### Requirement
Go line by line through the data and copy those with the word "construct".

START Extracted records

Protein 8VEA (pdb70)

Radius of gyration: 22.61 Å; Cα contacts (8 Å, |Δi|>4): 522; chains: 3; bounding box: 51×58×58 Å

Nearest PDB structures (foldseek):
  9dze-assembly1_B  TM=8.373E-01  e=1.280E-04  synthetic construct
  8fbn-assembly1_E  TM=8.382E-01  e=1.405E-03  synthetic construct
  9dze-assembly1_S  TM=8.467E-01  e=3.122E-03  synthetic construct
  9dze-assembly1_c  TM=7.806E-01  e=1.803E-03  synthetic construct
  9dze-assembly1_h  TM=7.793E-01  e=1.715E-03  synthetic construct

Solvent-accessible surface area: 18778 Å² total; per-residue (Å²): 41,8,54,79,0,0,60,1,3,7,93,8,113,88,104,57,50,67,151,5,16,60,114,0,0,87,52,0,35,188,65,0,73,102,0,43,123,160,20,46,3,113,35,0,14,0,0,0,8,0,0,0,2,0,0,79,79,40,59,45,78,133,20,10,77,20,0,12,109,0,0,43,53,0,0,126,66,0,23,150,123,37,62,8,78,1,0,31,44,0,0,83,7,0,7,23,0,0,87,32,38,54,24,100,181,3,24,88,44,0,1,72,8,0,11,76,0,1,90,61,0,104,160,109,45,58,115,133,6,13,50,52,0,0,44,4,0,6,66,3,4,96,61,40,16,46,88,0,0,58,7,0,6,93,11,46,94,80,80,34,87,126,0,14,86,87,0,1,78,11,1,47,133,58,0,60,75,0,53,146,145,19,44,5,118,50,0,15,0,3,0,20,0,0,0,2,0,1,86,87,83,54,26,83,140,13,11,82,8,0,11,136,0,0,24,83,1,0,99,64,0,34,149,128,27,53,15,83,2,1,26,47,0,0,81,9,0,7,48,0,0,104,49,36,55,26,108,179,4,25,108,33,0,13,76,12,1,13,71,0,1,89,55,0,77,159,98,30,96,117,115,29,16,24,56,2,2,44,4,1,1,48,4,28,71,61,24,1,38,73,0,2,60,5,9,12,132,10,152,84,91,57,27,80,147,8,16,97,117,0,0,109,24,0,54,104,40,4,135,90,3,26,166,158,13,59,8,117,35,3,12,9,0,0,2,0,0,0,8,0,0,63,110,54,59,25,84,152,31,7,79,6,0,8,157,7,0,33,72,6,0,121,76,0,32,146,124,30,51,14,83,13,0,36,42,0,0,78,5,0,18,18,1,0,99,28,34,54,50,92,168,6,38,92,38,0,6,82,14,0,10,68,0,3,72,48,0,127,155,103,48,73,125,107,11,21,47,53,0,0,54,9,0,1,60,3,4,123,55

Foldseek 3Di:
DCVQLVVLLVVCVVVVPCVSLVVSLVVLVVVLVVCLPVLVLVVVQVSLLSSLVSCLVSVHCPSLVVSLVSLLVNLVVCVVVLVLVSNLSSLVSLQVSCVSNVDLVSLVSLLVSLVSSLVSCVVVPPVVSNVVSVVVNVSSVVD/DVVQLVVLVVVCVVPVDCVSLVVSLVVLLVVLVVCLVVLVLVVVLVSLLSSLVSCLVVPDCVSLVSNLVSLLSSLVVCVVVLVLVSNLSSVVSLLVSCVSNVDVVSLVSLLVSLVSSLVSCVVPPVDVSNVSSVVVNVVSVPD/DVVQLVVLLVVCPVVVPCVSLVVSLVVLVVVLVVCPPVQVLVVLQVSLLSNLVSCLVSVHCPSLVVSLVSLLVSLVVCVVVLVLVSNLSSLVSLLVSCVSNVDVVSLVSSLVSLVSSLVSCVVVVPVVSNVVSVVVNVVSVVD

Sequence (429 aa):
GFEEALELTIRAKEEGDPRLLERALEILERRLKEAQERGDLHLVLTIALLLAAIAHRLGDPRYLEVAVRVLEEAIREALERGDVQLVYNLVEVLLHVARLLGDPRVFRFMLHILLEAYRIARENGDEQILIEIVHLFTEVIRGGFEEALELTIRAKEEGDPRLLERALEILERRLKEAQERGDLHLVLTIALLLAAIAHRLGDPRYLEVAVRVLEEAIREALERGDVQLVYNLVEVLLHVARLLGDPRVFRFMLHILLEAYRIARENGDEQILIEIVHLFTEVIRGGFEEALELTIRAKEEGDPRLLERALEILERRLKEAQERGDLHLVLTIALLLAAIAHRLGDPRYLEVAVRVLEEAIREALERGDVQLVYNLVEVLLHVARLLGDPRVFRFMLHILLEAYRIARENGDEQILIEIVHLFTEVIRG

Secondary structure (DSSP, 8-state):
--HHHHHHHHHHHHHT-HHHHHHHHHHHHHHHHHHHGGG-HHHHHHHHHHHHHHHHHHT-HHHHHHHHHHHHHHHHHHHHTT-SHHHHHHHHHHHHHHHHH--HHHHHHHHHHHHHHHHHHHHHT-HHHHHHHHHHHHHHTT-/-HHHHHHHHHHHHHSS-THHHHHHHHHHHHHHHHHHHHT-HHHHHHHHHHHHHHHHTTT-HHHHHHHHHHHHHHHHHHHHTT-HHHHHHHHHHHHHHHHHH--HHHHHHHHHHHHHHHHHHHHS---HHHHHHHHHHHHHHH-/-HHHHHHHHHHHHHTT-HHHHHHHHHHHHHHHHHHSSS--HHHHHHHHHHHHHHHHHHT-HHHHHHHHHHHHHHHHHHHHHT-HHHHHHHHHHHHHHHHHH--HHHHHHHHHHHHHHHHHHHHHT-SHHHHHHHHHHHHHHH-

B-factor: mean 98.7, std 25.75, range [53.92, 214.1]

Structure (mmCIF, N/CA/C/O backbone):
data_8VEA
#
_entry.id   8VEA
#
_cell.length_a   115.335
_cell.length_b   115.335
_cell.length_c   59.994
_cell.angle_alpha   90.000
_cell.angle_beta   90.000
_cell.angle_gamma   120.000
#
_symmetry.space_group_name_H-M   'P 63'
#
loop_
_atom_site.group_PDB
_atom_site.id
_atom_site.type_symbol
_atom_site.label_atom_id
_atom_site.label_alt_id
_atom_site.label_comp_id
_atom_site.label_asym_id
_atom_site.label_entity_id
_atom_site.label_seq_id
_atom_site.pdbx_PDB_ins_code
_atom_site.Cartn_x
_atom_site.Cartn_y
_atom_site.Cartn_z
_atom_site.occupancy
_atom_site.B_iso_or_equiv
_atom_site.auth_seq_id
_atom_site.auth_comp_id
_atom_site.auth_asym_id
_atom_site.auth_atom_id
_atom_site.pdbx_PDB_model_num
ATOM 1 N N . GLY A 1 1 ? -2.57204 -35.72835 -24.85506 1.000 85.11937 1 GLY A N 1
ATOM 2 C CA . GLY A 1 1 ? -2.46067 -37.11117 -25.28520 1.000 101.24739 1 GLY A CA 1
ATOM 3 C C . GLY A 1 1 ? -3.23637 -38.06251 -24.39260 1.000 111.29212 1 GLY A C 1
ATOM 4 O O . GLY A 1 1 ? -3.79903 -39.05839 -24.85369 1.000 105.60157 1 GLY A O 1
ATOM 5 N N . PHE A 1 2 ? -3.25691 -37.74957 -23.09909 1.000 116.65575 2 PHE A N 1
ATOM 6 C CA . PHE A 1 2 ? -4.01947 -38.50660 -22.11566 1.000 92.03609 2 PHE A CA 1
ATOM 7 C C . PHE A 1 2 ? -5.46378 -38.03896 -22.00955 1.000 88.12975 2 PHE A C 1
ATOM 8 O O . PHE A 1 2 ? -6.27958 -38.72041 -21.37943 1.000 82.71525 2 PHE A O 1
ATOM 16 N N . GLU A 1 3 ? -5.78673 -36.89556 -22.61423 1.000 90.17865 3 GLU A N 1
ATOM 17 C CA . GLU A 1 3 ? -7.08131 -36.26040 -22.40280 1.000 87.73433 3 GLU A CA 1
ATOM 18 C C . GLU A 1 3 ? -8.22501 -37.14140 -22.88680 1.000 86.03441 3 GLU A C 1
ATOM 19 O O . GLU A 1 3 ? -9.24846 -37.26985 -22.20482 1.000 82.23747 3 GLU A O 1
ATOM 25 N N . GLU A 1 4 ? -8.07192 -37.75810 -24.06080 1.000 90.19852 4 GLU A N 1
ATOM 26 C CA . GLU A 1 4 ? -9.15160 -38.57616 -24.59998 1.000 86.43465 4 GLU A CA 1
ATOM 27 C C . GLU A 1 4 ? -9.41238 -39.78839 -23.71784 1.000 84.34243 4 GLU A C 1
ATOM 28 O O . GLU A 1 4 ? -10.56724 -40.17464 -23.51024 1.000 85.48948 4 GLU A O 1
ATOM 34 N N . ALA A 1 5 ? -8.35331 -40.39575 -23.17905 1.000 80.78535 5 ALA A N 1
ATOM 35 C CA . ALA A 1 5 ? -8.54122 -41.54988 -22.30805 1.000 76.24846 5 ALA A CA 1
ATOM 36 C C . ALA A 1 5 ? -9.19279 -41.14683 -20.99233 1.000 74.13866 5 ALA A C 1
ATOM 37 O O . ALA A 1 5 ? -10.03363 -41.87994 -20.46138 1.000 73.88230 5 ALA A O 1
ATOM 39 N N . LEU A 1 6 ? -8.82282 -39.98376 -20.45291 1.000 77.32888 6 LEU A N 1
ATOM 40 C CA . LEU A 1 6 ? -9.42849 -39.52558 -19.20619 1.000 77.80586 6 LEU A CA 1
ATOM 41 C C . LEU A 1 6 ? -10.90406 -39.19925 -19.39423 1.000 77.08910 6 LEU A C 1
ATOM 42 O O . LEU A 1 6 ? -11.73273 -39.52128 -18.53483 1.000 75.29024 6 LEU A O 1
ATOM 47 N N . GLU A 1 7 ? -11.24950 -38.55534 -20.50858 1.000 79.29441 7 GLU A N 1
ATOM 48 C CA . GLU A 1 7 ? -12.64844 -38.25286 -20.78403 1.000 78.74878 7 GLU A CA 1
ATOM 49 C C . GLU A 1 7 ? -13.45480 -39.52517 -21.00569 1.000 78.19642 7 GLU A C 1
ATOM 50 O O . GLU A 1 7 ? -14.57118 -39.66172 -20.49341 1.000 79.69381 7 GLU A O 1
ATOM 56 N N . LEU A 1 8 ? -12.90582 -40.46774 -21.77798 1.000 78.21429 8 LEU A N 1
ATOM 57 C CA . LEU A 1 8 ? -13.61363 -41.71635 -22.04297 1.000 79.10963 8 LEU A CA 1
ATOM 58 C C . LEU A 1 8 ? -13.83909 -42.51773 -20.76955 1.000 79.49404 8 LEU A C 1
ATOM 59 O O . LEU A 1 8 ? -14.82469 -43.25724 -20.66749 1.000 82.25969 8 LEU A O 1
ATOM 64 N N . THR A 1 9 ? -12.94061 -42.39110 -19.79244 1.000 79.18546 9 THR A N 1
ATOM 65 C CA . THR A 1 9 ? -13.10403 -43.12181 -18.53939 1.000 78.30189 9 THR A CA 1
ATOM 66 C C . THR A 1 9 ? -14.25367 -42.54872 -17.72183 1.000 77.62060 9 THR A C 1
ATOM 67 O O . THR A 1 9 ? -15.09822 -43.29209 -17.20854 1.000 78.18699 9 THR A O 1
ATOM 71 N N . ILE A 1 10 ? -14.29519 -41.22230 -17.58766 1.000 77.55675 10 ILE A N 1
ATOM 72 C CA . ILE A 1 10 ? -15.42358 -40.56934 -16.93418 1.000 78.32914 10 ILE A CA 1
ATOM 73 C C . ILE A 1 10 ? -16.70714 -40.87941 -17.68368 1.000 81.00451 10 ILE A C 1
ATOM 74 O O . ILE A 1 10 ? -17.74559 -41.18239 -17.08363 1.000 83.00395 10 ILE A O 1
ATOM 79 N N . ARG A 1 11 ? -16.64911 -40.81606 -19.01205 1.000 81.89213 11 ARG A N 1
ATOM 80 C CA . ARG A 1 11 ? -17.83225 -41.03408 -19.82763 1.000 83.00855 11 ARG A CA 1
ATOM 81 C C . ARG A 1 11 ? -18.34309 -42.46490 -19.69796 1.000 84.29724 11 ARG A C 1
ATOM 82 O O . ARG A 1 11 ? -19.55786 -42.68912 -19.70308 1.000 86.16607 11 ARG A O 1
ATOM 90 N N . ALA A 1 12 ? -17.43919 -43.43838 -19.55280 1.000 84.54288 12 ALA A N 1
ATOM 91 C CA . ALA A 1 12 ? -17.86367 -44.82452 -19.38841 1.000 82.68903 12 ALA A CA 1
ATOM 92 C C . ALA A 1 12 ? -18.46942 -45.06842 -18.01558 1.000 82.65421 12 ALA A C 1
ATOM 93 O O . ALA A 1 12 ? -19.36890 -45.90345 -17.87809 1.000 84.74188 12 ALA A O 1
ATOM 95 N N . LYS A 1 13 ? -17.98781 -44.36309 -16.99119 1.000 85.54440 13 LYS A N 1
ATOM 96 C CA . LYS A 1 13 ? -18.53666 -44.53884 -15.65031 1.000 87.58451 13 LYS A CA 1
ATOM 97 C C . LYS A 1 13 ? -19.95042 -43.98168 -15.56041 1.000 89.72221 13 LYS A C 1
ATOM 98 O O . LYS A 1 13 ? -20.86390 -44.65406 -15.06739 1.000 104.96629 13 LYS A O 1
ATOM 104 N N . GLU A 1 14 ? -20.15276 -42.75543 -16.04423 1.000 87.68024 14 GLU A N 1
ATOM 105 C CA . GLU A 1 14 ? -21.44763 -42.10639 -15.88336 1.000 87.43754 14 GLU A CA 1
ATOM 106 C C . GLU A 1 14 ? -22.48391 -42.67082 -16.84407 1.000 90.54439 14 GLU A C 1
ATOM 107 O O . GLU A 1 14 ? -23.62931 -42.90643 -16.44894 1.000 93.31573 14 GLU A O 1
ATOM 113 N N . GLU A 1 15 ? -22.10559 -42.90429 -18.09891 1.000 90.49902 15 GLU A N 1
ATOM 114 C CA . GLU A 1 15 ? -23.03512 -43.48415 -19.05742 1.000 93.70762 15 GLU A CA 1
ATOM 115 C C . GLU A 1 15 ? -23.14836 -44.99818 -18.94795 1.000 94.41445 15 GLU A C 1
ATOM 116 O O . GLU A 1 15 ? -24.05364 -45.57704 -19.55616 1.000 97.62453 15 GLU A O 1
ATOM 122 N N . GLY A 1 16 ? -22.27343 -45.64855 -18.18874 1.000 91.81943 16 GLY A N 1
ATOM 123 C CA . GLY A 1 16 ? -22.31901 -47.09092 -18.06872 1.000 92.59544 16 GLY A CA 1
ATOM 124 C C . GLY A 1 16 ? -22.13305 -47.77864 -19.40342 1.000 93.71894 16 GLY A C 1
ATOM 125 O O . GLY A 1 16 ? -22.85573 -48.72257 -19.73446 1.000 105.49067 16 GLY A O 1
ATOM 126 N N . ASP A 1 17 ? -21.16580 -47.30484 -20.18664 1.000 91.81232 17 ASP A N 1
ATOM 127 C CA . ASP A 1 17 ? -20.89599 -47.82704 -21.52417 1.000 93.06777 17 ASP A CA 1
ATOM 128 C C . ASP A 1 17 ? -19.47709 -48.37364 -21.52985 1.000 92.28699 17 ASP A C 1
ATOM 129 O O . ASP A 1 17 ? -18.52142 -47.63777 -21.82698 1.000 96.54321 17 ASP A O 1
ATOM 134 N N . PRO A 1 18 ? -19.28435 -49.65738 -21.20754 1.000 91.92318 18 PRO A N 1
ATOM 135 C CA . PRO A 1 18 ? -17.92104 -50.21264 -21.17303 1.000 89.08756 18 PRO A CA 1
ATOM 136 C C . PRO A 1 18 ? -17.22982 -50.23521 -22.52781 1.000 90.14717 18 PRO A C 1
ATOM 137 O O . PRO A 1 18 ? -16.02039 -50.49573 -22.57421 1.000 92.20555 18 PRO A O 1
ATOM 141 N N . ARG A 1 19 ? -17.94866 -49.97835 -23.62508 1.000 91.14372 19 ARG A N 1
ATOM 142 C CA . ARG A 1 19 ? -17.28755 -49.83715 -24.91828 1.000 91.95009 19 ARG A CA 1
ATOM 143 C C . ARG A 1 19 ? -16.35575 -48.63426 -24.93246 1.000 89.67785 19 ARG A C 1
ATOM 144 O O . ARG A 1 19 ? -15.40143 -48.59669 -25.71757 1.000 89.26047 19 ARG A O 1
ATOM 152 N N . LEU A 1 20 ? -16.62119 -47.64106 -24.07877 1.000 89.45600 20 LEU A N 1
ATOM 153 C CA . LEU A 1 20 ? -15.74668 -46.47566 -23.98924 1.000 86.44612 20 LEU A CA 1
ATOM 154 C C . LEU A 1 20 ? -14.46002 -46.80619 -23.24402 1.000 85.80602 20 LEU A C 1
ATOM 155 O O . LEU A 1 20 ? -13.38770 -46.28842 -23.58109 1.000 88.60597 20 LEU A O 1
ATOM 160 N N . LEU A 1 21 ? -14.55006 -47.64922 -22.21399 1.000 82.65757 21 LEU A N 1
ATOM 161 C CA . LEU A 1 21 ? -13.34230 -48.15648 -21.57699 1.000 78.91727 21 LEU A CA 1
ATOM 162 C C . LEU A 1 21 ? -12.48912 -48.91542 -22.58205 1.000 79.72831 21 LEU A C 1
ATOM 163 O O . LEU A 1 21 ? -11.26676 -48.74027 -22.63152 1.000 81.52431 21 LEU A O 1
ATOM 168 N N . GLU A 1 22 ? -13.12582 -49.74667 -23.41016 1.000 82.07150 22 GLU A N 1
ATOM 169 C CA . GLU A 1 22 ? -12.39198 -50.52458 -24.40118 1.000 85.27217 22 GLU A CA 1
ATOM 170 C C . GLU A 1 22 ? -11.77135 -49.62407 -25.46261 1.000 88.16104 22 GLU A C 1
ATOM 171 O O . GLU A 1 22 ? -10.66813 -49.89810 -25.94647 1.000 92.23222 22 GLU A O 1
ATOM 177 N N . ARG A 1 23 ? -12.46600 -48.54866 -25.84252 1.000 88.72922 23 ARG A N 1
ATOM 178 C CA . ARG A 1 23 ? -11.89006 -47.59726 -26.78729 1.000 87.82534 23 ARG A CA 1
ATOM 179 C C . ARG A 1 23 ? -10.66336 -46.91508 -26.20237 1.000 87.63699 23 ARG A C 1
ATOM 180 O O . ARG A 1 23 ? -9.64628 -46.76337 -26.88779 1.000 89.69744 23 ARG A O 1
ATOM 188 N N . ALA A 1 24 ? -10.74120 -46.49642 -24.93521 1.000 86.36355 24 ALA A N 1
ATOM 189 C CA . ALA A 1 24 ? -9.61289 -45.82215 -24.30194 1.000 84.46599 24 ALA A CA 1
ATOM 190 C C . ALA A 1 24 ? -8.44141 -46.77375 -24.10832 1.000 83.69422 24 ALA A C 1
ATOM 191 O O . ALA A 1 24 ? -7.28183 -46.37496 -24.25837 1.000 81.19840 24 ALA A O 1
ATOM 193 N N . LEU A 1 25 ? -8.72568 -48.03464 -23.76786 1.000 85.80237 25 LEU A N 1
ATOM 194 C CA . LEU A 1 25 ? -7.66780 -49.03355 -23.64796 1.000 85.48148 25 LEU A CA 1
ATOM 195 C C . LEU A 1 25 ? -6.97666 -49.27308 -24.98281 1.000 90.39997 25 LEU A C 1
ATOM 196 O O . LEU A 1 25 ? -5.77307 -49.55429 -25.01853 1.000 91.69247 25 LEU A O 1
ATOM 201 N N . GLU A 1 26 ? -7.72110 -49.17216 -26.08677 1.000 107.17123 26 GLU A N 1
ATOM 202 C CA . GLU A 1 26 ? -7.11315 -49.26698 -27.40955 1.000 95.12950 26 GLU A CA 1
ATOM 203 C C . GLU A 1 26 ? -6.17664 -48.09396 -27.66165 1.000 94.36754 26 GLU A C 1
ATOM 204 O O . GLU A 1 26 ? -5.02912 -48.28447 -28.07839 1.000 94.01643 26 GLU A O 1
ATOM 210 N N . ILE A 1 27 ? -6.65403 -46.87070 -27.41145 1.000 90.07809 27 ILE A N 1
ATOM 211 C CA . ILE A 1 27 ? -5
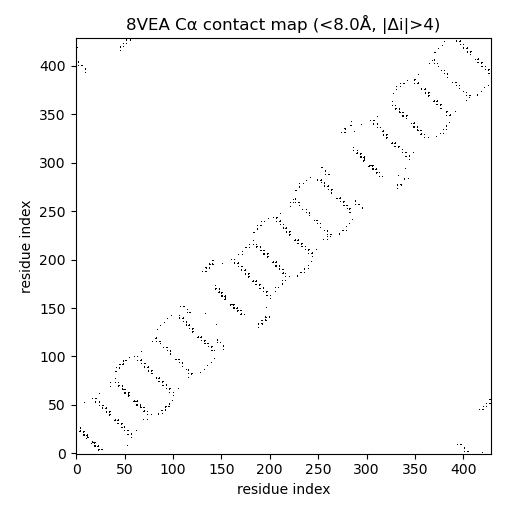.81451 -45.68281 -27.55736 1.000 86.87816 27 ILE A CA 1
ATOM 212 C C . ILE A 1 27 ? -4.56090 -45.80901 -26.70457 1.000 88.91820 27 ILE A C 1
ATOM 213 O O . ILE A 1 27 ? -3.44074 -45.57075 -27.17125 1.000 102.59185 27 ILE A O 1
ATOM 218 N N . LEU A 1 28 ? -4.73315 -46.18642 -25.43787 1.000 85.56049 28 LEU A N 1
ATOM 219 C CA . LEU A 1 28 ? -3.59561 -46.24316 -24.53088 1.000 81.33613 28 LEU A CA 1
ATOM 220 C C . LEU A 1 28 ? -2.63625 -47.36534 -24.91158 1.000 83.53907 28 LEU A C 1
ATOM 221 O O . LEU A 1 28 ? -1.42804 -47.24566 -24.68466 1.000 85.28868 28 LEU A O 1
ATOM 226 N N . GLU A 1 29 ? -3.14486 -48.45165 -25.50125 1.000 84.66245 29 GLU A N 1
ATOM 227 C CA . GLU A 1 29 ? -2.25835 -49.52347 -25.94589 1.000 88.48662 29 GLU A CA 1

END Extracted records

### Your response
  9dze-assembly1_B  TM=8.373E-01  e=1.280E-04  synthetic construct
  8fbn-assembly1_E  TM=8.382E-01  e=1.405E-03  synthetic construct
  9dze-assembly1_S  TM=8.467E-01  e=3.122E-03  synthetic construct
  9dze-assembly1_c  TM=7.806E-01  e=1.803E-03  synthetic construct
  9dze-assembly1_h  TM=7.793E-01  e=1.715E-03  synthetic construct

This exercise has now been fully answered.